Añez and six former military and police chiefs are being prosecuted for the events that occurred in November 2019, when she unconstitutionally took over the country’s presidency as part of a coup against former president Evo Morales, which led to a period of violence and repression against indigenous leaders and social organizations.
According to the accusation, the then second vice speaker of the Upper House Bolivia’s Congress violated three articles of the Senate’s regulations in order to proclaim herself the head of that legislative body without the required quorum.
She then violated three other articles of the rules of procedure of the Chamber of Deputies by installing an illegal session of the Legislative Assembly and, finally, she violated nine precepts of the Political Constitution of the State to usurp the first magistracy of the nation to the detriment of the parliamentary majority, the Movement Towards Socialism (Movimiento al Socialismo).

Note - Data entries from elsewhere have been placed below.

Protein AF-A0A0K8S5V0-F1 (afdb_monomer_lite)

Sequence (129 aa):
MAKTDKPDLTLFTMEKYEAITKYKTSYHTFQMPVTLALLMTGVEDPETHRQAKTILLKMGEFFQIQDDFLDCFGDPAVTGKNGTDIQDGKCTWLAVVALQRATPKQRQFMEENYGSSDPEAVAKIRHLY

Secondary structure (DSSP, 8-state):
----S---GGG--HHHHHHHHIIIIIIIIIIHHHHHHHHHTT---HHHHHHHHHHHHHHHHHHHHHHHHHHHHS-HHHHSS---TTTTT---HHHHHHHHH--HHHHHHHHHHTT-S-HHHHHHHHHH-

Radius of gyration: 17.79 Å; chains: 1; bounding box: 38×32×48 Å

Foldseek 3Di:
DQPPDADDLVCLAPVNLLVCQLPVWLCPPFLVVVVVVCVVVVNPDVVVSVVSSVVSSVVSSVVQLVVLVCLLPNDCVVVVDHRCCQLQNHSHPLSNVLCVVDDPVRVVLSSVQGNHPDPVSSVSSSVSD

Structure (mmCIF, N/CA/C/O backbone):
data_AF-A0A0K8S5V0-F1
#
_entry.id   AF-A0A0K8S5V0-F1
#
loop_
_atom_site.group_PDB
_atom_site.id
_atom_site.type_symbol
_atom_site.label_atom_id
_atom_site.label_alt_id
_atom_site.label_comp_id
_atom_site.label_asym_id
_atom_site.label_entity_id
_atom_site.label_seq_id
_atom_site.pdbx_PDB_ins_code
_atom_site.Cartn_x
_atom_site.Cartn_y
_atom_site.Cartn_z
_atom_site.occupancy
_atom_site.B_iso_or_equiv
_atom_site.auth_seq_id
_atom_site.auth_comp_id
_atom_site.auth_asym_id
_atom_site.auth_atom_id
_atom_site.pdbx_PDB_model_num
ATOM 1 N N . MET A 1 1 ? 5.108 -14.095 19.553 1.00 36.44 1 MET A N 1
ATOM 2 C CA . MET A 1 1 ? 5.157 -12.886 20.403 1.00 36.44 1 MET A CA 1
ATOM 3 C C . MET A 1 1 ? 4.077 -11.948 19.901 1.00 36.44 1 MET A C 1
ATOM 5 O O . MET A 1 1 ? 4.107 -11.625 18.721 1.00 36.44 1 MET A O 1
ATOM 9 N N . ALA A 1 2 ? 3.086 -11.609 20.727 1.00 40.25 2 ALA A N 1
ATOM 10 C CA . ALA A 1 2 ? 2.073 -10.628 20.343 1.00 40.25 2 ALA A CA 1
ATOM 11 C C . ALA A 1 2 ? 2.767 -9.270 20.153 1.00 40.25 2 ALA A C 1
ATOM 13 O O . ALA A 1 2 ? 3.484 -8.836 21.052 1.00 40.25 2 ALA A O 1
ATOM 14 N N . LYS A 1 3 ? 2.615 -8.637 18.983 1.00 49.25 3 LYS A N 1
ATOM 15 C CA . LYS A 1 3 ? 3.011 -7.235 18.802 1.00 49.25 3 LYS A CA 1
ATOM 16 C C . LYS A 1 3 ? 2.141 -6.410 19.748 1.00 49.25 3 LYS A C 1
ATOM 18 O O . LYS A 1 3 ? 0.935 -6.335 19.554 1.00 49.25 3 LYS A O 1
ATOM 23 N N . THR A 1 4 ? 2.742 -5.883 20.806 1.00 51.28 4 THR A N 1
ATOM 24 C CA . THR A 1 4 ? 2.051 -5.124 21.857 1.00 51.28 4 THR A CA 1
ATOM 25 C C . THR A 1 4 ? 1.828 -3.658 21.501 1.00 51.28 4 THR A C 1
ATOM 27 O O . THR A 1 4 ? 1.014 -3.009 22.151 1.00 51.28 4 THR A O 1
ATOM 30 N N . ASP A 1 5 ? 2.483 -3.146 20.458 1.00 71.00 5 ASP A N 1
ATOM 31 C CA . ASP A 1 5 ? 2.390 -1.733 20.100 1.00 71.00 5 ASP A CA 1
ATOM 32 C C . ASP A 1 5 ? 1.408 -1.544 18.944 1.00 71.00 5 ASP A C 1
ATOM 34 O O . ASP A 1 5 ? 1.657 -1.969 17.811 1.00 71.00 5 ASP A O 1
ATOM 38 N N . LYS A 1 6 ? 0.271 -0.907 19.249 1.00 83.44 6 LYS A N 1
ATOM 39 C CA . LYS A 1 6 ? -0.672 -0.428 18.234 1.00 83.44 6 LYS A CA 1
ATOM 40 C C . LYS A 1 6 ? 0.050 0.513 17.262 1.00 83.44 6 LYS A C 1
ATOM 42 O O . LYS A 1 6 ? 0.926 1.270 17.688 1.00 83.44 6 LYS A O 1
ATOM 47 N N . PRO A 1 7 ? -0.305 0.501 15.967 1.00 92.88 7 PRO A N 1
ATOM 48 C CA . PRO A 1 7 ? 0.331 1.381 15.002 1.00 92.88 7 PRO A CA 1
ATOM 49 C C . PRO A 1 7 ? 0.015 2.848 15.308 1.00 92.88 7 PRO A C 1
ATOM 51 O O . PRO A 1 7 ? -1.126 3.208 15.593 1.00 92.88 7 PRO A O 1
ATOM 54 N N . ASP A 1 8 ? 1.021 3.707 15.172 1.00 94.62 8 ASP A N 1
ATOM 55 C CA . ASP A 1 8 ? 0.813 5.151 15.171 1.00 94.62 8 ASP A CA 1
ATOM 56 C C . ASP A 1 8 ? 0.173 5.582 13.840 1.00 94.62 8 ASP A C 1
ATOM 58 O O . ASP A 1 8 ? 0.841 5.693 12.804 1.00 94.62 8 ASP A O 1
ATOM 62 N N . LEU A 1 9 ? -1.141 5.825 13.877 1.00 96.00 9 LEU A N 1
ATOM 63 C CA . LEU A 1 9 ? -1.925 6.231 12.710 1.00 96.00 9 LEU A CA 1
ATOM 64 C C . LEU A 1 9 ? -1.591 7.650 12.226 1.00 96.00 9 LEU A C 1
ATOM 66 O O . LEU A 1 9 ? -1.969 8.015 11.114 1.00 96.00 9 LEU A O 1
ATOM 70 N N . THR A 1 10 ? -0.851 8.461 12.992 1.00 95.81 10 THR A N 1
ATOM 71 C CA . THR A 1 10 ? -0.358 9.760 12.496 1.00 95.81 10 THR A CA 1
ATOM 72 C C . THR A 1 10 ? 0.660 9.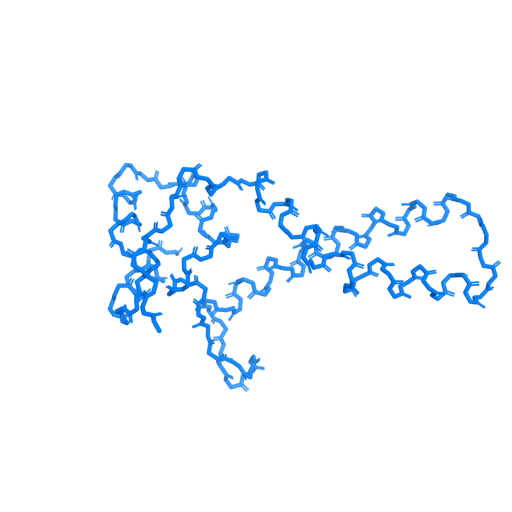589 11.372 1.00 95.81 10 THR A C 1
ATOM 74 O O . THR A 1 10 ? 0.771 10.449 10.500 1.00 95.81 10 THR A O 1
ATOM 77 N N . LEU A 1 11 ? 1.341 8.440 11.331 1.00 96.19 11 LEU A N 1
ATOM 78 C CA . LEU A 1 11 ? 2.292 8.103 10.280 1.00 96.19 11 LEU A CA 1
ATOM 79 C C . LEU A 1 11 ? 1.615 7.569 9.012 1.00 96.19 11 LEU A C 1
ATOM 81 O O . LEU A 1 11 ? 2.309 7.310 8.032 1.00 96.19 11 LEU A O 1
ATOM 85 N N . PHE A 1 12 ? 0.298 7.351 9.009 1.00 97.75 12 PHE A N 1
ATOM 86 C CA . PHE A 1 12 ? -0.423 6.752 7.883 1.00 97.75 12 PHE A CA 1
ATOM 87 C C . PHE A 1 12 ? -0.788 7.840 6.870 1.00 97.75 12 PHE A C 1
ATOM 89 O O . PHE A 1 12 ? -1.945 8.222 6.698 1.00 97.75 12 PHE A O 1
ATOM 96 N N . THR A 1 13 ? 0.239 8.370 6.212 1.00 98.12 13 THR A N 1
ATOM 97 C CA . THR A 1 13 ? 0.116 9.398 5.179 1.00 98.12 13 THR A CA 1
ATOM 98 C C . THR A 1 13 ? 0.231 8.786 3.787 1.00 98.12 13 THR A C 1
ATOM 100 O O . THR A 1 13 ? 0.876 7.751 3.600 1.00 98.12 13 THR A O 1
ATOM 103 N N . MET A 1 14 ? -0.359 9.449 2.785 1.00 98.00 14 MET A N 1
ATOM 104 C CA . MET A 1 14 ? -0.233 9.006 1.390 1.00 98.00 14 MET A CA 1
ATOM 105 C C . MET A 1 14 ? 1.226 9.030 0.928 1.00 98.00 14 MET A C 1
ATOM 107 O O . MET A 1 14 ? 1.671 8.096 0.280 1.00 98.00 14 MET A O 1
ATOM 111 N N . GLU A 1 15 ? 2.007 10.019 1.366 1.00 97.94 15 GLU A N 1
ATOM 112 C CA . GLU A 1 15 ? 3.447 10.083 1.094 1.00 97.94 15 GLU A CA 1
ATOM 113 C C . GLU A 1 15 ? 4.191 8.842 1.613 1.00 97.94 15 GLU A C 1
ATOM 115 O O . GLU A 1 15 ? 4.983 8.229 0.892 1.00 97.94 15 GLU A O 1
ATOM 120 N N . LYS A 1 16 ? 3.909 8.418 2.855 1.00 97.31 16 LYS A N 1
ATOM 121 C CA . LYS A 1 16 ? 4.514 7.203 3.411 1.00 97.31 16 LYS A CA 1
ATOM 122 C C . LYS A 1 16 ? 4.064 5.965 2.641 1.00 97.31 16 LYS A C 1
ATOM 124 O O . LYS A 1 16 ? 4.885 5.089 2.374 1.00 97.31 16 LYS A O 1
ATOM 129 N N . TYR A 1 17 ? 2.784 5.885 2.284 1.00 98.12 17 TYR A N 1
ATOM 130 C CA . TYR A 1 17 ? 2.240 4.776 1.506 1.00 98.12 17 TYR A CA 1
ATOM 131 C C . TYR A 1 17 ? 2.878 4.665 0.115 1.00 98.12 17 TYR A C 1
ATOM 133 O O . TYR A 1 17 ? 3.335 3.588 -0.269 1.00 98.12 17 TYR A O 1
ATOM 141 N N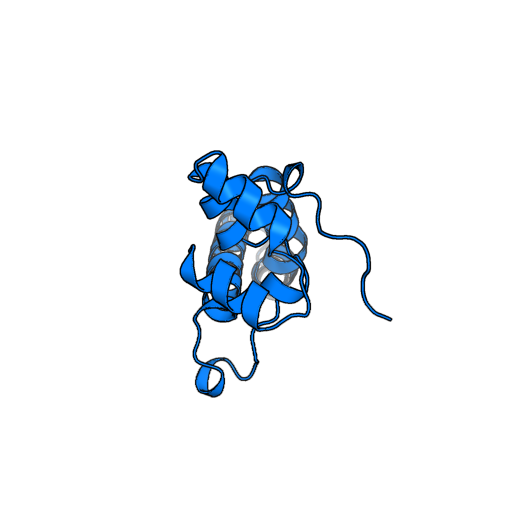 . GLU A 1 18 ? 2.987 5.776 -0.614 1.00 97.50 18 GLU A N 1
ATOM 142 C CA . GLU A 1 18 ? 3.641 5.845 -1.923 1.00 97.50 18 GLU A CA 1
ATOM 143 C C . GLU A 1 18 ? 5.113 5.425 -1.830 1.00 97.50 18 GLU A C 1
ATOM 145 O O . GLU A 1 18 ? 5.597 4.661 -2.668 1.00 97.50 18 GLU A O 1
ATOM 150 N N . ALA A 1 19 ? 5.828 5.855 -0.782 1.00 97.75 19 ALA A N 1
ATOM 151 C CA . ALA A 1 19 ? 7.206 5.440 -0.543 1.00 97.75 19 ALA A CA 1
ATOM 152 C C . ALA A 1 19 ? 7.317 3.929 -0.277 1.00 97.75 19 ALA A C 1
ATOM 154 O O . ALA A 1 19 ? 8.146 3.261 -0.902 1.00 97.75 19 ALA A O 1
ATOM 155 N N . ILE A 1 20 ? 6.474 3.375 0.605 1.00 97.06 20 ILE A N 1
ATOM 156 C CA . ILE A 1 20 ? 6.428 1.930 0.883 1.00 97.06 20 ILE A CA 1
ATOM 157 C C . ILE A 1 20 ? 6.180 1.171 -0.415 1.00 97.06 20 ILE A C 1
ATOM 159 O O . ILE A 1 20 ? 6.961 0.292 -0.764 1.00 97.06 2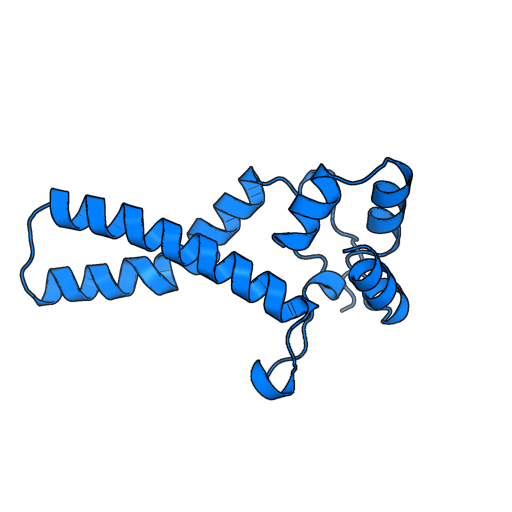0 ILE A O 1
ATOM 163 N N . THR A 1 21 ? 5.144 1.541 -1.155 1.00 97.06 21 THR A N 1
ATOM 164 C CA . THR A 1 21 ? 4.732 0.864 -2.384 1.00 97.06 21 THR A CA 1
ATOM 165 C C . THR A 1 21 ? 5.821 0.899 -3.453 1.00 97.06 21 THR A C 1
ATOM 167 O O . THR A 1 21 ? 6.168 -0.134 -4.034 1.00 97.06 21 THR A O 1
ATOM 170 N N . LYS A 1 22 ? 6.441 2.067 -3.653 1.00 96.81 22 LYS A N 1
ATOM 171 C CA . LYS A 1 22 ? 7.530 2.256 -4.613 1.00 96.81 22 LYS A CA 1
ATOM 172 C C . LYS A 1 22 ? 8.694 1.302 -4.352 1.00 96.81 22 LYS A C 1
ATOM 174 O O . LYS A 1 22 ? 9.177 0.673 -5.293 1.00 96.81 22 LYS A O 1
ATOM 179 N N . TYR A 1 23 ? 9.154 1.201 -3.104 1.00 97.38 23 TYR A N 1
ATOM 180 C CA . TYR A 1 23 ? 10.350 0.423 -2.761 1.00 97.38 23 TYR A CA 1
ATOM 181 C C . TYR A 1 23 ? 10.067 -1.048 -2.459 1.00 97.38 23 TYR A C 1
ATOM 183 O O . TYR A 1 23 ? 10.852 -1.904 -2.861 1.00 97.38 23 TYR A O 1
ATOM 191 N N . LYS A 1 24 ? 8.950 -1.355 -1.796 1.00 95.75 24 LYS A N 1
ATOM 192 C CA . LYS A 1 24 ? 8.551 -2.726 -1.459 1.00 95.75 24 LYS A CA 1
ATOM 193 C C . LYS A 1 24 ? 8.097 -3.498 -2.693 1.00 95.75 24 LYS A C 1
ATOM 195 O O . LYS A 1 24 ? 8.415 -4.676 -2.784 1.00 95.75 24 LYS A O 1
ATOM 200 N N . THR A 1 25 ? 7.409 -2.851 -3.636 1.00 95.50 25 THR A N 1
ATOM 201 C CA . THR A 1 25 ? 6.670 -3.556 -4.697 1.00 95.50 25 THR A CA 1
ATOM 202 C C . THR A 1 25 ? 7.084 -3.101 -6.090 1.00 95.50 25 THR A C 1
ATOM 204 O O . THR A 1 25 ? 7.576 -3.908 -6.877 1.00 95.50 25 THR A O 1
ATOM 207 N N . SER A 1 26 ? 6.974 -1.809 -6.409 1.00 97.44 26 SER A N 1
ATOM 208 C CA . SER A 1 26 ? 7.101 -1.349 -7.800 1.00 97.44 26 SER A CA 1
ATOM 209 C C . SER A 1 26 ? 8.451 -1.669 -8.450 1.00 97.44 26 SER A C 1
ATOM 211 O O . SER A 1 26 ? 8.495 -2.043 -9.625 1.00 97.44 26 SER A O 1
ATOM 213 N N . TYR A 1 27 ? 9.557 -1.548 -7.708 1.00 97.69 27 TYR A N 1
ATOM 214 C CA . TYR A 1 27 ? 10.879 -1.843 -8.261 1.00 97.69 27 TYR A CA 1
ATOM 215 C C . TYR A 1 27 ? 11.048 -3.317 -8.627 1.00 97.69 27 TYR A C 1
ATOM 217 O O . TYR A 1 27 ? 11.391 -3.614 -9.768 1.00 97.69 27 TYR A O 1
ATOM 225 N N . HIS A 1 28 ? 10.807 -4.239 -7.694 1.00 96.19 28 HIS A N 1
ATOM 226 C CA . HIS A 1 28 ? 11.114 -5.649 -7.933 1.00 96.19 28 HIS A CA 1
ATOM 227 C C . HIS A 1 28 ? 10.068 -6.372 -8.778 1.00 96.19 28 HIS A C 1
ATOM 229 O O . HIS A 1 28 ? 10.437 -7.236 -9.568 1.00 96.19 28 HIS A O 1
ATOM 235 N N . THR A 1 29 ? 8.795 -5.994 -8.660 1.00 97.56 29 THR A N 1
ATOM 236 C CA . THR A 1 29 ? 7.706 -6.652 -9.388 1.00 97.56 29 THR A CA 1
ATOM 237 C C . THR A 1 29 ? 7.602 -6.163 -10.831 1.00 97.56 29 THR A C 1
ATOM 239 O O . THR A 1 29 ? 7.327 -6.961 -11.722 1.00 97.56 29 THR A O 1
ATOM 242 N N . PHE A 1 30 ? 7.835 -4.869 -11.086 1.00 98.12 30 PHE A N 1
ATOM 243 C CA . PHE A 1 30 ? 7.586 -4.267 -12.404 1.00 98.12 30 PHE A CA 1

Añez’s sentence was announced Friday after the unanimous vote of the Court, which also ordered the imprisonment of former Armed Forces Commander Williams Kaliman, Police Commander Vladimir Yuri Calderon and other implicated parties.
The former senator will have to serve her sentence in the Women’s Guidance Center of Miraflores, in La Paz.
During the coup and the regime installed by Añez, Bolivia suffered massacres by military and police forces against civilians, including summary executions that left at least 37 dead and hundreds wounded.